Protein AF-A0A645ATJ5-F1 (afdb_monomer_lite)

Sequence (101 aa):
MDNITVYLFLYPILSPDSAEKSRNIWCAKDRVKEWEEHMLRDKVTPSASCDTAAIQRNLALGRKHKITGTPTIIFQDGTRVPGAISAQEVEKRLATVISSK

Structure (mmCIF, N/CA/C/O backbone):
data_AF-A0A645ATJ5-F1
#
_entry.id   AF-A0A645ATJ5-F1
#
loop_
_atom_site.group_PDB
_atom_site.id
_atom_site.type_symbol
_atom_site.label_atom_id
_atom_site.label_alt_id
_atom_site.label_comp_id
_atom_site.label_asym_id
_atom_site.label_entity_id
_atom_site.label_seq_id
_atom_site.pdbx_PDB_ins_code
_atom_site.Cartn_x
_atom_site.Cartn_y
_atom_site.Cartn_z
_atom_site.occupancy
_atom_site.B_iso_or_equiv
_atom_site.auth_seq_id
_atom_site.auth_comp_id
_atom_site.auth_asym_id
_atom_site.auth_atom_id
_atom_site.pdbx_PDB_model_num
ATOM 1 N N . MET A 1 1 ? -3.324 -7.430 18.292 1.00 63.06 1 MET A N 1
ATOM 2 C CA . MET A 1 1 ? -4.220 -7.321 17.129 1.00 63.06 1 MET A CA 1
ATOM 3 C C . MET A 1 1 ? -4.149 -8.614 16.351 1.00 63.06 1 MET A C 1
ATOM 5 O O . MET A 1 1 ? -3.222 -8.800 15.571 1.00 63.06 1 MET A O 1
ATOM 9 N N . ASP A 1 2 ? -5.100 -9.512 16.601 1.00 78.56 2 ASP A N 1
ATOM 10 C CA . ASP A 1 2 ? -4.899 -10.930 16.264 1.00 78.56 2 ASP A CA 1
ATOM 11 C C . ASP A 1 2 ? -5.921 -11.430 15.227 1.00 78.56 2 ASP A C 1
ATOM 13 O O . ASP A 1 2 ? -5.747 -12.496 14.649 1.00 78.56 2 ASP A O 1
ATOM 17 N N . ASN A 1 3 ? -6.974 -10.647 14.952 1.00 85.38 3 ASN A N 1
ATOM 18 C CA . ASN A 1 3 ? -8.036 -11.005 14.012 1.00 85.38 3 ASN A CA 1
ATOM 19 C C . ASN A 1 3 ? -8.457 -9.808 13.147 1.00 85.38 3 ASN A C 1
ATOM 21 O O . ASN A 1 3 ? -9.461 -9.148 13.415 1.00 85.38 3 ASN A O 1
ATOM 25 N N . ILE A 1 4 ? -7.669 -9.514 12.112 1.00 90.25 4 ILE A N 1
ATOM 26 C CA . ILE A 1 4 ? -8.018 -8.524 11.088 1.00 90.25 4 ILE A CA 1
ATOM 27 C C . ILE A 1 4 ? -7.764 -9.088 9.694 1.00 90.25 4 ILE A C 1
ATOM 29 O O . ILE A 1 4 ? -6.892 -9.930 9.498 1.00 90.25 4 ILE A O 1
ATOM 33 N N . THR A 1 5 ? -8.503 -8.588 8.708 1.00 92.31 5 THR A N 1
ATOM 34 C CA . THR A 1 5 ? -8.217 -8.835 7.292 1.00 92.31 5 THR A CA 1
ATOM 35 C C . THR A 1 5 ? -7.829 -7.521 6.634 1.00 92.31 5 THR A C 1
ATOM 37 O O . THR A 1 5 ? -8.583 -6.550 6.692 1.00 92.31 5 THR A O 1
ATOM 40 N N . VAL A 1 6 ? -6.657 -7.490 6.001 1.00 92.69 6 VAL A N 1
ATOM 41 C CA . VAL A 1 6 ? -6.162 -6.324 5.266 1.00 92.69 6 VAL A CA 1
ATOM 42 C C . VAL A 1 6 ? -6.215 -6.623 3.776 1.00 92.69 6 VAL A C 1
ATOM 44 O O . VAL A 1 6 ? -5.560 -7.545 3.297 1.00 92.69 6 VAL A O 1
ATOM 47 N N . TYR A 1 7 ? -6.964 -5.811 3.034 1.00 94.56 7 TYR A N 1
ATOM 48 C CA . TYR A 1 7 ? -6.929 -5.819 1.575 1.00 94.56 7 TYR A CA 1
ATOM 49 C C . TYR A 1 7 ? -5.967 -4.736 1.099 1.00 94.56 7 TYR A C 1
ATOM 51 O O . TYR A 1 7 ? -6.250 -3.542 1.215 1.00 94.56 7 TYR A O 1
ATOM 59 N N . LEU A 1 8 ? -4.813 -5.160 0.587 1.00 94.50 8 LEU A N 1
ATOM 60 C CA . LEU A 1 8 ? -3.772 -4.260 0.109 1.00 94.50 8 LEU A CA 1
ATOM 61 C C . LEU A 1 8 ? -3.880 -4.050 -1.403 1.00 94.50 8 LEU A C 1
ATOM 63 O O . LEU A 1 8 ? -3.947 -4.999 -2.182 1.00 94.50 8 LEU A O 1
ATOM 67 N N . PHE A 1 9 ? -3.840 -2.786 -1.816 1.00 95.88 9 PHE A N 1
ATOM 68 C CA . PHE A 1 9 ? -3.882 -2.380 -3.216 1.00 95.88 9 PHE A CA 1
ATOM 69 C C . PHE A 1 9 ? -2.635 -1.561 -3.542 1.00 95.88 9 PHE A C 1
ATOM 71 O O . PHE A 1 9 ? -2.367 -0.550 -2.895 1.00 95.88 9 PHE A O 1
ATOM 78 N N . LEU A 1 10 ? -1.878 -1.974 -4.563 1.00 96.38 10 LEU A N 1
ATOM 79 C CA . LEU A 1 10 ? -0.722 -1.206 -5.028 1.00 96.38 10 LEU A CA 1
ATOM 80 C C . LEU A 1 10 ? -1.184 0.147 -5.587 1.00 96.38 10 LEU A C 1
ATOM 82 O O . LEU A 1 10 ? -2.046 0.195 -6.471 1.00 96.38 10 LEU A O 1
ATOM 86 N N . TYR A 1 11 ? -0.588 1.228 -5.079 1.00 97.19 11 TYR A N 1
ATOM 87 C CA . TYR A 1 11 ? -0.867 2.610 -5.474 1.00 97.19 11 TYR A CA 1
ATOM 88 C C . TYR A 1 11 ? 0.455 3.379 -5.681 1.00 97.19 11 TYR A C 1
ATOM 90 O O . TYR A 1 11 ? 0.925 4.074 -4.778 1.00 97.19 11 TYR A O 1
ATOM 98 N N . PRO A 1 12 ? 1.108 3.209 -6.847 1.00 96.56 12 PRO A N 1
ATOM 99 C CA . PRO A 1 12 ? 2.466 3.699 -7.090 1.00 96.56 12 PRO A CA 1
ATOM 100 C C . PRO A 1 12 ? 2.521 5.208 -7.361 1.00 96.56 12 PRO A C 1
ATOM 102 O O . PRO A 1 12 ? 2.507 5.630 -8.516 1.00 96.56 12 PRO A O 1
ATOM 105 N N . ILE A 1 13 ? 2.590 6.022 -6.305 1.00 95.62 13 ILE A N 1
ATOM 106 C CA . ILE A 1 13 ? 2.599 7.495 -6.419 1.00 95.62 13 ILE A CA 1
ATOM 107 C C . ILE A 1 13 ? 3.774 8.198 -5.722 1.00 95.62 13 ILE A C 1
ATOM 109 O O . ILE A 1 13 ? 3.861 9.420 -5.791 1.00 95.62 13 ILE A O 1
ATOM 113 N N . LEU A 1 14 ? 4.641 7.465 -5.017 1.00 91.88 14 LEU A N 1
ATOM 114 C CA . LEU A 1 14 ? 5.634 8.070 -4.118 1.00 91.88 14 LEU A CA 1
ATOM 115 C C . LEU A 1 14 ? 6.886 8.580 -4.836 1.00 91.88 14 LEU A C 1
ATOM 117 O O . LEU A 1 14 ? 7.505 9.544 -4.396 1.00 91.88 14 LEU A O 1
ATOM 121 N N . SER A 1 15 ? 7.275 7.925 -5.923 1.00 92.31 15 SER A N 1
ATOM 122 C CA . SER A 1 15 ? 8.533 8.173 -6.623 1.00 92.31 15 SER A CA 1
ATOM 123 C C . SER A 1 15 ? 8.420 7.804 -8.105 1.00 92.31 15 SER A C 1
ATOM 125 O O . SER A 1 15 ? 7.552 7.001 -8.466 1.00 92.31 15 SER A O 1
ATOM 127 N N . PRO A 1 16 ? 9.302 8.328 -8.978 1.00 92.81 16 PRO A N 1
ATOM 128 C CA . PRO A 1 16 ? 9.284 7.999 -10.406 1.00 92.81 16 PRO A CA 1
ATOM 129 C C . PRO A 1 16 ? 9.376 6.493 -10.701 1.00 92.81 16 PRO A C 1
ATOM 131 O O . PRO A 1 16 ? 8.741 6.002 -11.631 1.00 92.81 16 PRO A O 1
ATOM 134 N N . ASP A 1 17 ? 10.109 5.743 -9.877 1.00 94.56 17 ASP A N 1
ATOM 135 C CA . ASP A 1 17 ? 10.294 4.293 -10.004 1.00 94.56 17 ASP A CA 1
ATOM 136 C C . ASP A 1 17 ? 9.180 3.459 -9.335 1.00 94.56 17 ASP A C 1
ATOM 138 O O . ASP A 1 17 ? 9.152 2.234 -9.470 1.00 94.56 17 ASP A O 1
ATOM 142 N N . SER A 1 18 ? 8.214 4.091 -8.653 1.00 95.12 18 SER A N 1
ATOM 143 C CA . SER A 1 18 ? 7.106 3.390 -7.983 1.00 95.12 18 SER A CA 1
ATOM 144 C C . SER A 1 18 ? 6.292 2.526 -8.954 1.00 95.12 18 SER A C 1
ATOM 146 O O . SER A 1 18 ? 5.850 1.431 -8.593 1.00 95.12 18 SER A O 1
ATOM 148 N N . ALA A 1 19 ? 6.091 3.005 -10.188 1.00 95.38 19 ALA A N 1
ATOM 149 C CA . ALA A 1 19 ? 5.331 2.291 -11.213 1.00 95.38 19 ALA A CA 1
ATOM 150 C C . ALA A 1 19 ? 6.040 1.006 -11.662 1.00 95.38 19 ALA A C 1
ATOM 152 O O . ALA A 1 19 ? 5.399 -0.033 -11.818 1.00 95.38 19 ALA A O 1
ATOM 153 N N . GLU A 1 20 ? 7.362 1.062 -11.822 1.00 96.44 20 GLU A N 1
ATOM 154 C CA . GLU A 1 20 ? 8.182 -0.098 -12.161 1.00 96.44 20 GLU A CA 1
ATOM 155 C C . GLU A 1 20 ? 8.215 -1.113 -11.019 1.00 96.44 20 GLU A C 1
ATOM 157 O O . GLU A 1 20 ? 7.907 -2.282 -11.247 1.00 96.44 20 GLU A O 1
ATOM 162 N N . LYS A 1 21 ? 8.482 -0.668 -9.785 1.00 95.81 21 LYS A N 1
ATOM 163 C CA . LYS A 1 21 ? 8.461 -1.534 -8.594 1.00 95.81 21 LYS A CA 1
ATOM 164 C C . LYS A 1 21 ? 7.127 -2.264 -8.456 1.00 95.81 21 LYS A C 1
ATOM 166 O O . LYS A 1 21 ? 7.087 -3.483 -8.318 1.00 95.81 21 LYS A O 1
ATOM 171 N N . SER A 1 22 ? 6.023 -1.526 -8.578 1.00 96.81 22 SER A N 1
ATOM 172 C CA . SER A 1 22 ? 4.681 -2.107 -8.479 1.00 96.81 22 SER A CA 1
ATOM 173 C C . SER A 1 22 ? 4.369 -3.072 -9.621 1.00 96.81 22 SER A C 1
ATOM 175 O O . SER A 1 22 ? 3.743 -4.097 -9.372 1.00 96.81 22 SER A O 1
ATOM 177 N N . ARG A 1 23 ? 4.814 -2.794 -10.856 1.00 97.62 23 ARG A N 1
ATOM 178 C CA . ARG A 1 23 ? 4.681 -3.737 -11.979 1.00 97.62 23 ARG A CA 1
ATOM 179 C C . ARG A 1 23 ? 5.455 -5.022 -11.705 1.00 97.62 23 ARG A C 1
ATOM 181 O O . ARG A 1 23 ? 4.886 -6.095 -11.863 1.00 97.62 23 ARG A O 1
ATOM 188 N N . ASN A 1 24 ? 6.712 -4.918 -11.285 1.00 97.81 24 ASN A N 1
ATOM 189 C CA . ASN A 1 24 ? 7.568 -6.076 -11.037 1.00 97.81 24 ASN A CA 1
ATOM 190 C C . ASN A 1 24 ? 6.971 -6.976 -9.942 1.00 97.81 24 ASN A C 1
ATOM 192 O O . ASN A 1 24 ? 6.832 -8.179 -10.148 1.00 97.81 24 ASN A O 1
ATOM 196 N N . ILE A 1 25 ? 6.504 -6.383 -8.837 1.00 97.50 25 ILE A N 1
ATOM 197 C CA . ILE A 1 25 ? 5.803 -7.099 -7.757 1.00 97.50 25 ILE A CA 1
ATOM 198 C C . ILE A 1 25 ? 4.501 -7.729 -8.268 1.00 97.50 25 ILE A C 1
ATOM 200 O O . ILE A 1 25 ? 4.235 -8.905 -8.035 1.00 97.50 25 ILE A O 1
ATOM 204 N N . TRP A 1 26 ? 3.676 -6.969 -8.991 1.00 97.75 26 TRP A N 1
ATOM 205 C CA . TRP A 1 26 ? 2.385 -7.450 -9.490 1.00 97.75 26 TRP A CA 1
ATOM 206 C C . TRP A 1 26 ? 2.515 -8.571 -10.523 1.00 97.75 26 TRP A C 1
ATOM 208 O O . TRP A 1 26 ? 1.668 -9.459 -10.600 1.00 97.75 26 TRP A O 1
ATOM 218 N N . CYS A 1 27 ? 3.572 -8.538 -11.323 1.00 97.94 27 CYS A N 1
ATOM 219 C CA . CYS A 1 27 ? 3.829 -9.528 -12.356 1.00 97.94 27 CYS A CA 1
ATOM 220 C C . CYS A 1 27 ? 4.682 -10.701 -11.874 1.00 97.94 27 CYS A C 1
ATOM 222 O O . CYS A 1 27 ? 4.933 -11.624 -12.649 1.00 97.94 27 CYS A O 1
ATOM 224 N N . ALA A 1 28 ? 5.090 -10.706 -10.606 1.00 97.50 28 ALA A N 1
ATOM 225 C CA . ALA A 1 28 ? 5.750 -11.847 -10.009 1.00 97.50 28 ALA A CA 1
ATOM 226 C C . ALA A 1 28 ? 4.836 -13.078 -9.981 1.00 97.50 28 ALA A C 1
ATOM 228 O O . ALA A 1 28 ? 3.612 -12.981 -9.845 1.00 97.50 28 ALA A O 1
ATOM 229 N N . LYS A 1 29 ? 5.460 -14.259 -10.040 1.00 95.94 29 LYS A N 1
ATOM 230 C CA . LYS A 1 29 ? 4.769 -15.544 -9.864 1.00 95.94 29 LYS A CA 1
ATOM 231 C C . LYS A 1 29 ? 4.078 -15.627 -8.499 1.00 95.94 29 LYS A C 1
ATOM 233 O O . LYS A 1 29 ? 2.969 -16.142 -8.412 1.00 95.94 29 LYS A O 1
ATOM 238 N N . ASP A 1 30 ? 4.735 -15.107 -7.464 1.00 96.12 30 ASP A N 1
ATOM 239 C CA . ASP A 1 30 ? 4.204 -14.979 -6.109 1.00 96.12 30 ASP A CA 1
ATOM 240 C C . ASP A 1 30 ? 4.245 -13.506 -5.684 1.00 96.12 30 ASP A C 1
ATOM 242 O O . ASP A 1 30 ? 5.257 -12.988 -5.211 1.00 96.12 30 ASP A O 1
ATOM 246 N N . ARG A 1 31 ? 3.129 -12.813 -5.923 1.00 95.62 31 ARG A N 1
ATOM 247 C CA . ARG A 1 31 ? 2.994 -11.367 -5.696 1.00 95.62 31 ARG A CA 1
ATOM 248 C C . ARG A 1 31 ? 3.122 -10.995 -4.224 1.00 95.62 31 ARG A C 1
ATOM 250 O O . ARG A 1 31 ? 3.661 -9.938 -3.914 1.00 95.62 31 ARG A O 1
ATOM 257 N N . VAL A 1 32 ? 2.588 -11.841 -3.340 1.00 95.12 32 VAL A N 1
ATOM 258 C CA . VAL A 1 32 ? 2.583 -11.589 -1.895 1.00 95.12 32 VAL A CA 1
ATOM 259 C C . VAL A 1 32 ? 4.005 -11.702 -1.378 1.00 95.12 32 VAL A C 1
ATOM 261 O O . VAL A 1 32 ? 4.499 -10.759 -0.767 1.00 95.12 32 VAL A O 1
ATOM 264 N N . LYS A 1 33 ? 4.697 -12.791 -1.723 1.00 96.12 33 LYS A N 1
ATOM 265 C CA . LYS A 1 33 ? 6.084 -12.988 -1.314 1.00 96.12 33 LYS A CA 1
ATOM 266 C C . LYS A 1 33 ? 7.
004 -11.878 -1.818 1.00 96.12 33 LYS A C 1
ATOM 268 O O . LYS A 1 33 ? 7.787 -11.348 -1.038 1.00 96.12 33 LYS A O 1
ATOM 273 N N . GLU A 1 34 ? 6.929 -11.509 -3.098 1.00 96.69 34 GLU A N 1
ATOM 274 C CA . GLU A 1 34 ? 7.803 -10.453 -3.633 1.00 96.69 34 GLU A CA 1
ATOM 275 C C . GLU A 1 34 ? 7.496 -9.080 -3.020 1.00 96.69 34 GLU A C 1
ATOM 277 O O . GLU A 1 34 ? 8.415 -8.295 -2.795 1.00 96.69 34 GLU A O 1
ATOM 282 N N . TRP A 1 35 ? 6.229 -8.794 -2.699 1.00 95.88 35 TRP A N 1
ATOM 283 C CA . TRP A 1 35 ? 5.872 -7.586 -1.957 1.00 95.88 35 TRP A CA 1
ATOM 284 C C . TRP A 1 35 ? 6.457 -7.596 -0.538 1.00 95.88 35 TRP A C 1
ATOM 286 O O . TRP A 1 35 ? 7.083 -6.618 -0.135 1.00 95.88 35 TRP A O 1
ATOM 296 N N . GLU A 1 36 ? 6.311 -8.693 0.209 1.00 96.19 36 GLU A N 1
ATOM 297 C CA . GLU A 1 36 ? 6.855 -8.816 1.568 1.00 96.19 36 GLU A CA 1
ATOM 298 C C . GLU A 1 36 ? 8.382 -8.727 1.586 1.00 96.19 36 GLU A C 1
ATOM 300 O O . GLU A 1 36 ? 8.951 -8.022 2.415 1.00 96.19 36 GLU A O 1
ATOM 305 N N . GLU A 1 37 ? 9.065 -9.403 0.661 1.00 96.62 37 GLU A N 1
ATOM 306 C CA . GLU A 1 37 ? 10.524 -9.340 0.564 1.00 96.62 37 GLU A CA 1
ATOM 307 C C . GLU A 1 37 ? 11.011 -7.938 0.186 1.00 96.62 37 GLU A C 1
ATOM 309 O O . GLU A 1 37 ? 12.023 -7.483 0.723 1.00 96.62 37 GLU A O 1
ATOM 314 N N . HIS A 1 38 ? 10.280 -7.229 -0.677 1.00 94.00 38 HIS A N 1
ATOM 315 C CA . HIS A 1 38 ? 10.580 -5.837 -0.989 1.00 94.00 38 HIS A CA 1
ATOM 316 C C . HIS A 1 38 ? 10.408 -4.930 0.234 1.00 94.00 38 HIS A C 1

##########

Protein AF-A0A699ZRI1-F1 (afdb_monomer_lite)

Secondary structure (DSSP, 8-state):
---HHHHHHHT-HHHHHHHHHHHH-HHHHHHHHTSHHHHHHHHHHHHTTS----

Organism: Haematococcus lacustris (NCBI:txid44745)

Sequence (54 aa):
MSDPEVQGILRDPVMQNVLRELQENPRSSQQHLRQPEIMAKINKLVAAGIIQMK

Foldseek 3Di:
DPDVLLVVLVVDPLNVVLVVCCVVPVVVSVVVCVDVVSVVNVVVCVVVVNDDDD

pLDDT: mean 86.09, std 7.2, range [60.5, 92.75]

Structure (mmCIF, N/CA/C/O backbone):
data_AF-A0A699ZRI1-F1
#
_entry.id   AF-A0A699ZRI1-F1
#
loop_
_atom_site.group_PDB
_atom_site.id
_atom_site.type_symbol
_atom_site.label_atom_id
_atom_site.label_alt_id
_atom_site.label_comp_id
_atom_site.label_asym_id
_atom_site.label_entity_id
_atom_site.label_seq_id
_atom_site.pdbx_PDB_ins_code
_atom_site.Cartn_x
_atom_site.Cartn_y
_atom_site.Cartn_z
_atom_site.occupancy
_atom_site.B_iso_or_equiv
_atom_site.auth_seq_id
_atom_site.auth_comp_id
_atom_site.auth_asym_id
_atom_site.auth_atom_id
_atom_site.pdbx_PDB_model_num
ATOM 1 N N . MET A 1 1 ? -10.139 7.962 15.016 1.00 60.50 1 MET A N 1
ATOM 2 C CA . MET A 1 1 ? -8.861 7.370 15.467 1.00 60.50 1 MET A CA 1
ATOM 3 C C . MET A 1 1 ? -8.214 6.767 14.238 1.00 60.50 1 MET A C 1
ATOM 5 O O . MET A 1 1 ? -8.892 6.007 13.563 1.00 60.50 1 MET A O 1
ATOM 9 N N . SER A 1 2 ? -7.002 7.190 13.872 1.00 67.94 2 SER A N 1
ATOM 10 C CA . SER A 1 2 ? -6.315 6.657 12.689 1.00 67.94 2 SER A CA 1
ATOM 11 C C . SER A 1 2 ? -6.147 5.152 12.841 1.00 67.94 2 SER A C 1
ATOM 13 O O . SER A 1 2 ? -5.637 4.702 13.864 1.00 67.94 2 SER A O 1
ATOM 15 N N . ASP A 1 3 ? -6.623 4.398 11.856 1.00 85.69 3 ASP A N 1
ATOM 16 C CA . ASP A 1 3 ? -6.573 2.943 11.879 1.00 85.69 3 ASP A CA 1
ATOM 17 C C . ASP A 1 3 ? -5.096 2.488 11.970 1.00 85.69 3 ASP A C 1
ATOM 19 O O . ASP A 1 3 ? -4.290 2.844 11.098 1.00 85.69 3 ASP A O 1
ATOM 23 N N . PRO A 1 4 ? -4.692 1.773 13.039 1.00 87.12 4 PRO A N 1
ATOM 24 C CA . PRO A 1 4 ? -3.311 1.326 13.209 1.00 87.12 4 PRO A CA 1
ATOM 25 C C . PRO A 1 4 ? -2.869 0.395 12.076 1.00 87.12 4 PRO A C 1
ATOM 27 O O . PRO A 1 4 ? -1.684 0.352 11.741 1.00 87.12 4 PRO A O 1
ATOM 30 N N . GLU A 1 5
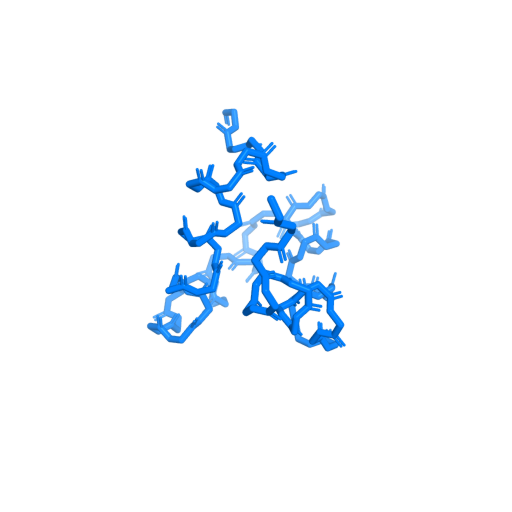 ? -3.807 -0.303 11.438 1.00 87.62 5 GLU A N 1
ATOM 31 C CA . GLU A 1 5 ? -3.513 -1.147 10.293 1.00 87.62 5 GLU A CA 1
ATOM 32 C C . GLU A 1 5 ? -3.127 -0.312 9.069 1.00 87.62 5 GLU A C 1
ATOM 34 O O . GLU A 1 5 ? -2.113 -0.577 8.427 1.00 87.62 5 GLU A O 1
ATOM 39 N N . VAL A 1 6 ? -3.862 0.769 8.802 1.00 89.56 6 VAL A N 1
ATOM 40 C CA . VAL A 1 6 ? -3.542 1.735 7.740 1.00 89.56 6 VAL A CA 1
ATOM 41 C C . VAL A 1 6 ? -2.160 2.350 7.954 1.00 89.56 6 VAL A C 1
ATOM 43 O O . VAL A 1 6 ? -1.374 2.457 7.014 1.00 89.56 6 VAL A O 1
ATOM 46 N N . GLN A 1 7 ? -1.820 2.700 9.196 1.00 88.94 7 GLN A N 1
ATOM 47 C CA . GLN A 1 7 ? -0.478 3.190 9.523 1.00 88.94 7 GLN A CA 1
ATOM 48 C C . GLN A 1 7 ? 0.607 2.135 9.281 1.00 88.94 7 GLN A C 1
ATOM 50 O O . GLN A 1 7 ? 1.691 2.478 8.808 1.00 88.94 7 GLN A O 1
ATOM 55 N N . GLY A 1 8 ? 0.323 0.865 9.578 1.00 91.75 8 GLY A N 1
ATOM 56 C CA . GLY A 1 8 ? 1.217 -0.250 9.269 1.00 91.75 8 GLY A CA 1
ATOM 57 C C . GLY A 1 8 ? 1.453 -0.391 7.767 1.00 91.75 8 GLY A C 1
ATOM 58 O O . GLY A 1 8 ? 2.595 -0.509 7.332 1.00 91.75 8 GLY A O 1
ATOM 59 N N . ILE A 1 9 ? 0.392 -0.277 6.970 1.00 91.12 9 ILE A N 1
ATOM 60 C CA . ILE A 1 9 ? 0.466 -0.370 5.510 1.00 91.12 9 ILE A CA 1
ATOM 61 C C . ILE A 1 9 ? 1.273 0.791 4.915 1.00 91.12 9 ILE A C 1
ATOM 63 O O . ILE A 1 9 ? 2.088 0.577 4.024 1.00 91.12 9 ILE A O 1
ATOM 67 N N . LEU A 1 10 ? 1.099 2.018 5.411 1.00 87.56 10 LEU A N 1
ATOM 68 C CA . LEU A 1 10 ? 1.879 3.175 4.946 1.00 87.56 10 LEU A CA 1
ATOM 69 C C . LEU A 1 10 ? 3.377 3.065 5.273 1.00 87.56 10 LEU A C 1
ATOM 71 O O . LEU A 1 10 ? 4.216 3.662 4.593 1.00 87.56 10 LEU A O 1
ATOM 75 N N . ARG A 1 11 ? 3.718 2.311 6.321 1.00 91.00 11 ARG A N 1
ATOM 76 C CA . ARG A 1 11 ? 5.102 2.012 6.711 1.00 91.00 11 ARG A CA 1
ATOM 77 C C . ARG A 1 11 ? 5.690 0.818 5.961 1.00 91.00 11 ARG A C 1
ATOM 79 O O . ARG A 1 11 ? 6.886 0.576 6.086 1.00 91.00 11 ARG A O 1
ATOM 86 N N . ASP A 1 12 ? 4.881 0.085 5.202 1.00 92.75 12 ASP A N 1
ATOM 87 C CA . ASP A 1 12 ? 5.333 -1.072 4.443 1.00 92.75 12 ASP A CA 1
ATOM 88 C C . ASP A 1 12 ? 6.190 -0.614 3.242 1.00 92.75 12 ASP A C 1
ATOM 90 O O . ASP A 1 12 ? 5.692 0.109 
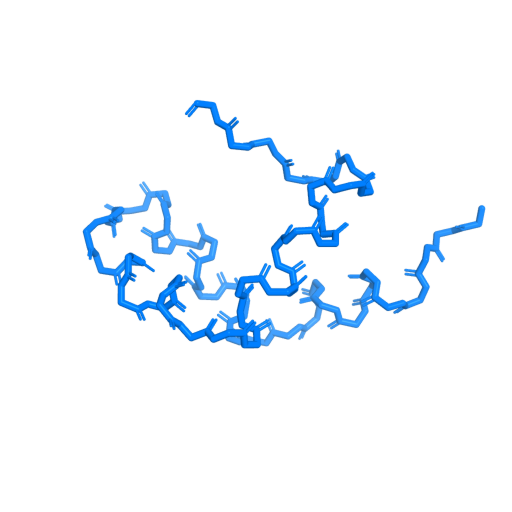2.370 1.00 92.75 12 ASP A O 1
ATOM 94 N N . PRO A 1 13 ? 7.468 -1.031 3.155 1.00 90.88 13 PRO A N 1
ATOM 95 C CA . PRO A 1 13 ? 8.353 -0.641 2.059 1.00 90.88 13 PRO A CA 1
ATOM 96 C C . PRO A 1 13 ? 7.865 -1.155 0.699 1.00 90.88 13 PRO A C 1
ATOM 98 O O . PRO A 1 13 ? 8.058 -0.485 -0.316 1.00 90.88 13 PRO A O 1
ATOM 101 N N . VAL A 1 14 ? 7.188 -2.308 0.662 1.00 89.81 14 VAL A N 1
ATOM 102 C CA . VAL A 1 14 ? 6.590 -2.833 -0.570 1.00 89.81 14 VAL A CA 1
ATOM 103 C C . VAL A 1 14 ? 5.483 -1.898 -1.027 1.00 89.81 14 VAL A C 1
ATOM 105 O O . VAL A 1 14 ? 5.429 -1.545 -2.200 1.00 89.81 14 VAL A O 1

##########

Would you please write out, exactly and with no other lines, the stretch of the listing above from the line containing "ATOM 78 N N" through the line containing "ATOM 87 C CA . TYR"?

ATOM 78 N N . LEU A 1 10 ? -1.878 -1.974 -4.563 1.00 96.38 10 LEU A N 1
ATOM 79 C CA . LEU A 1 10 ? -0.722 -1.206 -5.028 1.00 96.38 10 LEU A CA 1
ATOM 80 C C . LEU A 1 10 ? -1.184 0.147 -5.587 1.00 96.38 10 LEU A C 1
ATOM 82 O O . LEU A 1 10 ? -2.046 0.195 -6.471 1.00 96.38 10 LEU A O 1
ATOM 86 N N . TYR A 1 11 ? -0.588 1.228 -5.079 1.00 97.19 11 TYR A N 1
ATOM 87 C CA . TYR A 1 11 ? -0.867 2.610 -5.474 1.00 97.19 11 TYR A CA 1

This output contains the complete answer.